In contrast, using silicon photonics requires two separate chips. The photonics is made using an older CMOS process with 130nm or 90nm feature sizes due to the relatively large dimensions of the optical functions, while a more advanced CMOS process is used to implement the electronics -  the control loops, high-speed drivers and the amplifiers - associated with the optical transceiver. If an advanced CMOS process is used to implement both the electronics and optics on the one chip, the photonics dominates the chip area. 

“If you use a sophisticated CMOS process then you pay all the money for the electronics but you are really using it for the optics,” says Otte. “This is why recently the two have been split: a sophisticated CMOS process for the electronics and a legacy, older process for the optics.” 

Sicoya is adopting a single-chip approach, using a 130nm silicon germanium BiCMOS process technology for the electronics and photonics, due to its tiny silicon photonics modulator. “Really it is an electronics chip with a little bit of optics,” says Otte.


You can’t make a data centre ten times larger, and data centres can’t become ten times more expensive. You need to do something new.



The start-up does not use a traditional Mach-Zehnder modulator or the much smaller ring-resonator modulator. The basic concept of the ring resonator is that by varying the refractive index of the ring waveguide, it can build up a large intensity of light, starving light in an adjacent coupled waveguide. This blocking and passing of light is what is needed for modulation.

The size of the ring resonator is a big plus but its operation is highly temperature dependent. “One of its issues is temperature control,” says Otte. “Each degree change impacts the resonant frequency [of the modulator].” Moreover, the smaller the ring-resonator design, the more sensitive it becomes. “You may shrink the device but then you need to add a lot more [controlling] circuitry,” he says.
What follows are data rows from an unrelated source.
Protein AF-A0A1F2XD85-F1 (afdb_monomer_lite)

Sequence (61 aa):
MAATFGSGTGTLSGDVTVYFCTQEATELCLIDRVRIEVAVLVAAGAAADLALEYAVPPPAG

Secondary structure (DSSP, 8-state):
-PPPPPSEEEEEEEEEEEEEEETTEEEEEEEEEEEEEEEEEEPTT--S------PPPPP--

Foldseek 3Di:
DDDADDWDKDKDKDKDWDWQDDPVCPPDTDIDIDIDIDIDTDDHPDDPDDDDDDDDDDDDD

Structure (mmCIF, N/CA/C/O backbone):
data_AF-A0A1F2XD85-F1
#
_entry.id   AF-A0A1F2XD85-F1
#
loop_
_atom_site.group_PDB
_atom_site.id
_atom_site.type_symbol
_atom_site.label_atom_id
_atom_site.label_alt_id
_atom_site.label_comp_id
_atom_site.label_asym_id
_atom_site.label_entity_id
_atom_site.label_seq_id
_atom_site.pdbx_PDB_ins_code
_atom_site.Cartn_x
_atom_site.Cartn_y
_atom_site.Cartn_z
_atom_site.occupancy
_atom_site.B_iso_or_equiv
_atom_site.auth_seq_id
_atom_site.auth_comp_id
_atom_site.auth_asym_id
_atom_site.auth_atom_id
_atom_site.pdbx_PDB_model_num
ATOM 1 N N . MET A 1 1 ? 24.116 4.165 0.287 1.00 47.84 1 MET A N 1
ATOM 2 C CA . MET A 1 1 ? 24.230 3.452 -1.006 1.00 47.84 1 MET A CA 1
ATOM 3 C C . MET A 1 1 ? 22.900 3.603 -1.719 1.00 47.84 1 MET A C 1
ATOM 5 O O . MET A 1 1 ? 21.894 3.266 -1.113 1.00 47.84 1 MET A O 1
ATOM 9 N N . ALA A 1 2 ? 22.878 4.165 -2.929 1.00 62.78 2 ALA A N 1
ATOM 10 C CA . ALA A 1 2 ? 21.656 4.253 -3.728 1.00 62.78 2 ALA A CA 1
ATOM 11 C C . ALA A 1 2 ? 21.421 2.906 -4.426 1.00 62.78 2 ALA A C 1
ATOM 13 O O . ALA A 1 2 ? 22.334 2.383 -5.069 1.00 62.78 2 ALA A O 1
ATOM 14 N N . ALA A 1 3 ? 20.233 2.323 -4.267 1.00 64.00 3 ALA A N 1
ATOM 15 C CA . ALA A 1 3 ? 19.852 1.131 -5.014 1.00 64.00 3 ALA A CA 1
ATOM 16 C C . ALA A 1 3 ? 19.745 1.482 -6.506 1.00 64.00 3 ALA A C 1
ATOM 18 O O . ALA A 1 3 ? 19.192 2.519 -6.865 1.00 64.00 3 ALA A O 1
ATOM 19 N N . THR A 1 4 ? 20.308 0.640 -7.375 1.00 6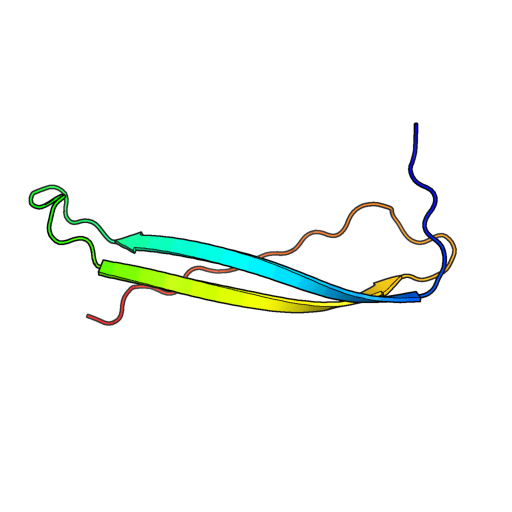8.25 4 THR A N 1
ATOM 20 C CA . THR A 1 4 ? 20.162 0.776 -8.831 1.00 68.25 4 THR A CA 1
ATOM 21 C C . THR A 1 4 ? 19.140 -0.249 -9.293 1.00 68.25 4 THR A C 1
ATOM 23 O O . THR A 1 4 ? 19.346 -1.447 -9.103 1.00 68.25 4 THR A O 1
ATOM 26 N N . PHE A 1 5 ? 18.037 0.213 -9.875 1.00 72.69 5 PHE A N 1
ATOM 27 C CA . PHE A 1 5 ? 16.971 -0.663 -10.344 1.00 72.69 5 PHE A CA 1
ATOM 28 C C . PHE A 1 5 ? 17.158 -0.983 -11.830 1.00 72.69 5 PHE A C 1
ATOM 30 O O . PHE A 1 5 ? 17.355 -0.088 -12.654 1.00 72.69 5 PHE A O 1
ATOM 37 N N . GLY A 1 6 ? 17.116 -2.272 -12.168 1.00 77.31 6 GLY A N 1
ATOM 38 C CA . GLY A 1 6 ? 17.022 -2.731 -13.551 1.00 77.31 6 GLY A CA 1
ATOM 39 C C . GLY A 1 6 ? 15.584 -2.647 -14.058 1.00 77.31 6 GLY A C 1
ATOM 40 O O . GLY A 1 6 ? 14.640 -2.619 -13.269 1.00 77.31 6 GLY A O 1
ATOM 41 N N . SER A 1 7 ? 15.407 -2.627 -15.377 1.00 87.19 7 SER A N 1
ATOM 42 C CA . SER A 1 7 ? 14.070 -2.662 -15.963 1.00 87.19 7 SER A CA 1
ATOM 43 C C . SER A 1 7 ? 13.391 -4.011 -15.724 1.00 87.19 7 SER A C 1
ATOM 45 O O . SER A 1 7 ? 14.027 -5.052 -15.900 1.00 87.19 7 SER A O 1
ATOM 47 N N . GLY A 1 8 ? 12.102 -4.007 -15.399 1.00 88.38 8 GLY A N 1
ATOM 48 C CA . GLY A 1 8 ? 11.342 -5.233 -15.175 1.00 88.38 8 GLY A CA 1
ATOM 49 C C . GLY A 1 8 ? 9.904 -4.977 -14.746 1.00 88.38 8 GLY A C 1
ATOM 50 O O . GLY A 1 8 ? 9.495 -3.840 -14.529 1.00 88.38 8 GLY A O 1
ATOM 51 N N . THR A 1 9 ? 9.138 -6.053 -14.616 1.00 89.75 9 THR A N 1
ATOM 52 C CA . THR A 1 9 ? 7.769 -6.028 -14.092 1.00 89.75 9 THR A CA 1
ATOM 53 C C . THR A 1 9 ? 7.670 -6.918 -12.869 1.00 89.75 9 THR A C 1
ATOM 55 O O . THR A 1 9 ? 8.281 -7.985 -12.831 1.00 89.75 9 THR A O 1
ATOM 58 N N . GLY A 1 10 ? 6.856 -6.521 -11.903 1.00 89.44 10 GLY A N 1
ATOM 59 C CA . GLY A 1 10 ? 6.557 -7.338 -10.736 1.00 89.44 10 GLY A CA 1
ATOM 60 C C . GLY A 1 10 ? 5.239 -6.932 -10.100 1.00 89.44 10 GLY A C 1
ATOM 61 O O . GLY A 1 10 ? 4.619 -5.954 -10.509 1.00 89.44 10 GLY A O 1
ATOM 62 N N . THR A 1 11 ? 4.824 -7.680 -9.087 1.00 91.31 11 THR A N 1
ATOM 63 C CA . THR A 1 11 ? 3.669 -7.325 -8.262 1.00 91.31 11 THR A CA 1
ATOM 64 C C . THR A 1 11 ? 4.176 -6.894 -6.899 1.00 91.31 11 THR A C 1
ATOM 66 O O . THR A 1 11 ? 4.901 -7.641 -6.242 1.00 91.31 11 THR A O 1
ATOM 69 N N . LEU A 1 12 ? 3.797 -5.693 -6.476 1.00 88.62 12 LEU A N 1
ATOM 70 C CA . LEU A 1 12 ? 3.977 -5.239 -5.109 1.00 88.62 12 LEU A CA 1
ATOM 71 C C . LEU A 1 12 ? 2.724 -5.611 -4.319 1.00 88.62 12 LEU A C 1
ATOM 73 O O . LEU A 1 12 ? 1.615 -5.235 -4.697 1.00 88.62 12 LEU A O 1
ATOM 77 N N . SER A 1 13 ? 2.908 -6.376 -3.248 1.00 91.62 13 SER A N 1
ATOM 78 C CA . SER A 1 13 ? 1.830 -6.798 -2.359 1.00 91.62 13 SER A CA 1
ATOM 79 C C . SER A 1 13 ? 2.021 -6.208 -0.968 1.00 91.62 13 SER A C 1
ATOM 81 O O . SER A 1 13 ? 3.139 -6.213 -0.452 1.00 91.62 13 SER A O 1
ATOM 83 N N . GLY A 1 14 ? 0.936 -5.758 -0.349 1.00 90.00 14 GLY A N 1
ATOM 84 C CA . GLY A 1 14 ? 0.917 -5.308 1.038 1.00 90.00 14 GLY A CA 1
ATOM 85 C C . GLY A 1 14 ? -0.358 -5.756 1.739 1.00 90.00 14 GLY A C 1
ATOM 86 O O . GLY A 1 14 ? -1.425 -5.784 1.132 1.00 90.00 14 GLY A O 1
ATOM 87 N N . ASP A 1 15 ? -0.247 -6.093 3.018 1.00 92.75 15 ASP A N 1
ATOM 88 C CA . ASP A 1 15 ? -1.382 -6.476 3.852 1.00 92.75 15 ASP A CA 1
ATOM 89 C C . ASP A 1 15 ? -1.686 -5.346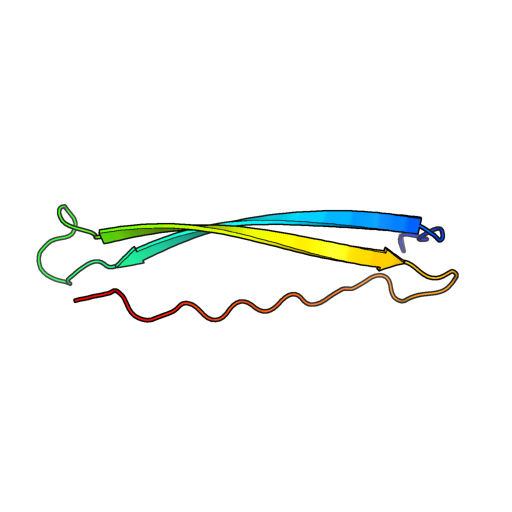 4.844 1.00 92.75 15 ASP A C 1
ATOM 91 O O . ASP A 1 15 ? -0.820 -4.916 5.608 1.00 92.75 15 ASP A O 1
ATOM 95 N N . VAL A 1 16 ? -2.927 -4.863 4.836 1.00 88.75 16 VAL A N 1
ATOM 96 C CA . VAL A 1 16 ? -3.433 -3.827 5.741 1.00 88.75 16 VAL A CA 1
ATOM 97 C C . VAL A 1 16 ? -4.460 -4.461 6.667 1.00 88.75 16 VAL A C 1
ATOM 99 O O . VAL A 1 16 ? -5.430 -5.064 6.215 1.00 88.75 16 VAL A O 1
ATOM 102 N N . THR A 1 17 ? -4.256 -4.329 7.977 1.00 89.56 17 THR A N 1
ATOM 103 C CA . THR A 1 17 ? -5.257 -4.714 8.980 1.00 89.56 17 THR A CA 1
ATOM 104 C C . THR A 1 17 ? -5.789 -3.461 9.657 1.00 89.56 17 THR A C 1
ATOM 106 O O . THR A 1 17 ? -5.022 -2.719 10.270 1.00 89.56 17 THR A O 1
ATOM 109 N N . VAL A 1 18 ? -7.094 -3.233 9.546 1.00 86.94 18 VAL A N 1
ATOM 110 C CA . VAL A 1 18 ? -7.791 -2.084 10.124 1.00 86.94 18 VAL A CA 1
ATOM 111 C C . VAL A 1 18 ? -8.606 -2.550 11.323 1.00 86.94 18 VAL A C 1
ATOM 113 O O . VAL A 1 18 ? -9.358 -3.518 11.236 1.00 86.94 18 VAL A O 1
ATOM 116 N N . TYR A 1 19 ? -8.453 -1.851 12.445 1.00 85.88 19 TYR A N 1
ATOM 117 C CA . TYR A 1 1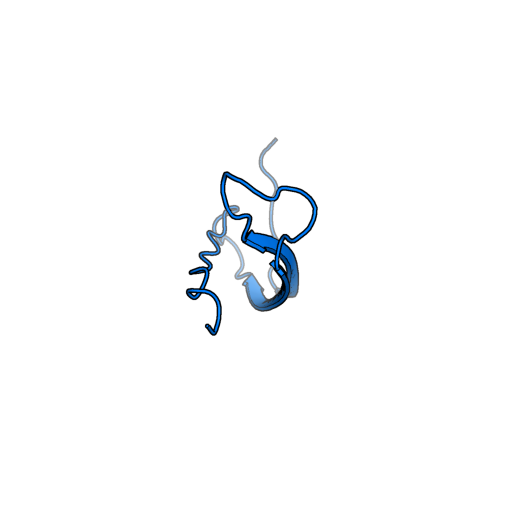9 ? -9.169 -2.133 13.684 1.00 85.88 19 TYR A CA 1
ATOM 118 C C . TYR A 1 19 ? -10.156 -1.001 13.961 1.00 85.88 19 TYR A C 1
ATOM 120 O O . TYR A 1 19 ? -9.755 0.110 14.310 1.00 85.88 19 TYR A O 1
ATOM 128 N N . PHE A 1 20 ? -11.449 -1.279 13.816 1.00 84.44 20 PHE A N 1
ATOM 129 C CA . PHE A 1 20 ? -12.518 -0.349 14.161 1.00 84.44 20 PHE A CA 1
ATOM 130 C C . PHE A 1 20 ? -13.014 -0.663 15.571 1.00 84.44 20 PHE A C 1
ATOM 132 O O . PHE A 1 20 ? -13.842 -1.551 15.771 1.00 84.44 20 PHE A O 1
ATOM 139 N N . CYS A 1 21 ? -12.472 0.049 16.556 1.00 81.62 21 CYS A N 1
ATOM 140 C CA . CYS A 1 21 ? -12.820 -0.123 17.963 1.00 81.62 21 CYS A CA 1
ATOM 141 C C . CYS A 1 21 ? -13.733 1.015 18.435 1.00 81.62 21 CYS A C 1
ATOM 143 O O . CYS A 1 21 ? -13.470 2.186 18.154 1.00 81.62 21 CYS A O 1
ATOM 145 N N . THR A 1 22 ? -14.782 0.691 19.191 1.00 73.56 22 THR A N 1
ATOM 146 C CA . THR A 1 22 ? -15.530 1.696 19.957 1.00 73.56 22 THR A CA 1
ATOM 147 C C . THR A 1 22 ? -14.767 2.006 21.248 1.00 73.56 22 THR A C 1
ATOM 149 O O . THR A 1 22 ? -14.124 1.125 21.819 1.00 73.56 22 THR A O 1
ATOM 152 N N . GLN A 1 23 ? -14.804 3.260 21.719 1.00 69.69 23 GLN A N 1
ATOM 153 C CA . GLN A 1 23 ? -14.037 3.673 22.908 1.00 69.69 23 GLN A CA 1
ATOM 154 C C . GLN A 1 23 ? -14.409 2.895 24.183 1.00 69.69 23 GLN A C 1
ATOM 156 O O . GLN A 1 23 ? -13.590 2.801 25.092 1.00 69.69 23 GLN A O 1
ATOM 161 N N . GLU A 1 24 ? -15.614 2.325 24.243 1.00 66.25 24 GLU A N 1
ATOM 162 C CA . GLU A 1 24 ? -16.139 1.634 25.427 1.00 66.25 24 GLU A CA 1
ATOM 163 C C . GLU A 1 24 ? -16.030 0.099 25.357 1.00 66.25 24 GLU A C 1
ATOM 165 O O . GLU A 1 24 ? -16.315 -0.571 26.347 1.00 66.25 24 GLU A O 1
ATOM 170 N N . ALA A 1 25 ? -15.607 -0.480 24.223 1.00 61.31 25 ALA A N 1
ATOM 171 C CA . ALA A 1 25 ? -15.511 -1.933 24.056 1.00 61.31 25 ALA A CA 1
ATOM 172 C C . ALA A 1 25 ? -14.321 -2.340 23.169 1.00 61.31 25 ALA A C 1
ATOM 174 O O . ALA A 1 25 ? -14.476 -2.733 22.012 1.00 61.31 25 ALA A O 1
ATOM 175 N N . THR A 1 26 ? -13.116 -2.314 23.742 1.00 58.38 26 THR A N 1
ATOM 176 C CA . THR A 1 26 ? -11.874 -2.803 23.109 1.00 58.38 26 THR A CA 1
ATOM 177 C C . THR A 1 26 ? -11.922 -4.280 22.709 1.00 58.38 26 THR A C 1
ATOM 179 O O . THR A 1 26 ? -11.135 -4.711 21.872 1.00 58.38 26 THR A O 1
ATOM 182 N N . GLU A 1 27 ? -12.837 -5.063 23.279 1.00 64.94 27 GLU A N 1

Stefan Meister, Sicoya’s CTO, explains that there needs to be a diode with a ring resonator to change the refractive index to perform the modulation. The diode must be efficient otherwise, the resonance region is narrow and hence more sensitive to temperature change.  

Sicoya has developed its own modulator which it refers to as a node-matched diode modulator. The modulator uses a photonic crystal; a device with a periodic structure which blocks certain frequencies of light. Sicoya’s modulator acts like a Fabry-Perot resonator and uses an inverse spectrum approach. “It has a really efficient diode inside so that the Q factor of the resonator can be really low,” says Meister. “So the issue of temperature is much more relaxed.” The Q factor refers to the narrowness of the resonance region.

Operating based on the inverse spectrum also results in Sicoya’s modulator having a much lower loss, says Meister. 

Sicoya is working with the German foundry IHP to develop its technology and claims its modulator has been demonstrated operating at 25 gigabit and at 50 gigabit. But the start-up is not yet ready to detail its ASPIC designs nor when it expects to launch its first product. 


5G wireless

However the CEO believes such technology will be needed with the advent of 5G wireless. The 10x increase in broadband bandwidth that the 5G cellular standard promises coupled with the continual growth of mobile subscribers globally will hugely impact data centres.

“You can’t make a data centre ten times larger, and data centres can’t become ten times more expensive, says Otte. “You need to do something new.”

This is where Sicoya believes its ASPICs can play a role.

“You can forward or process ten times the data and you are not paying more for it,” says Otte. “The transceiver chip is not really more expensive than the driver chip.”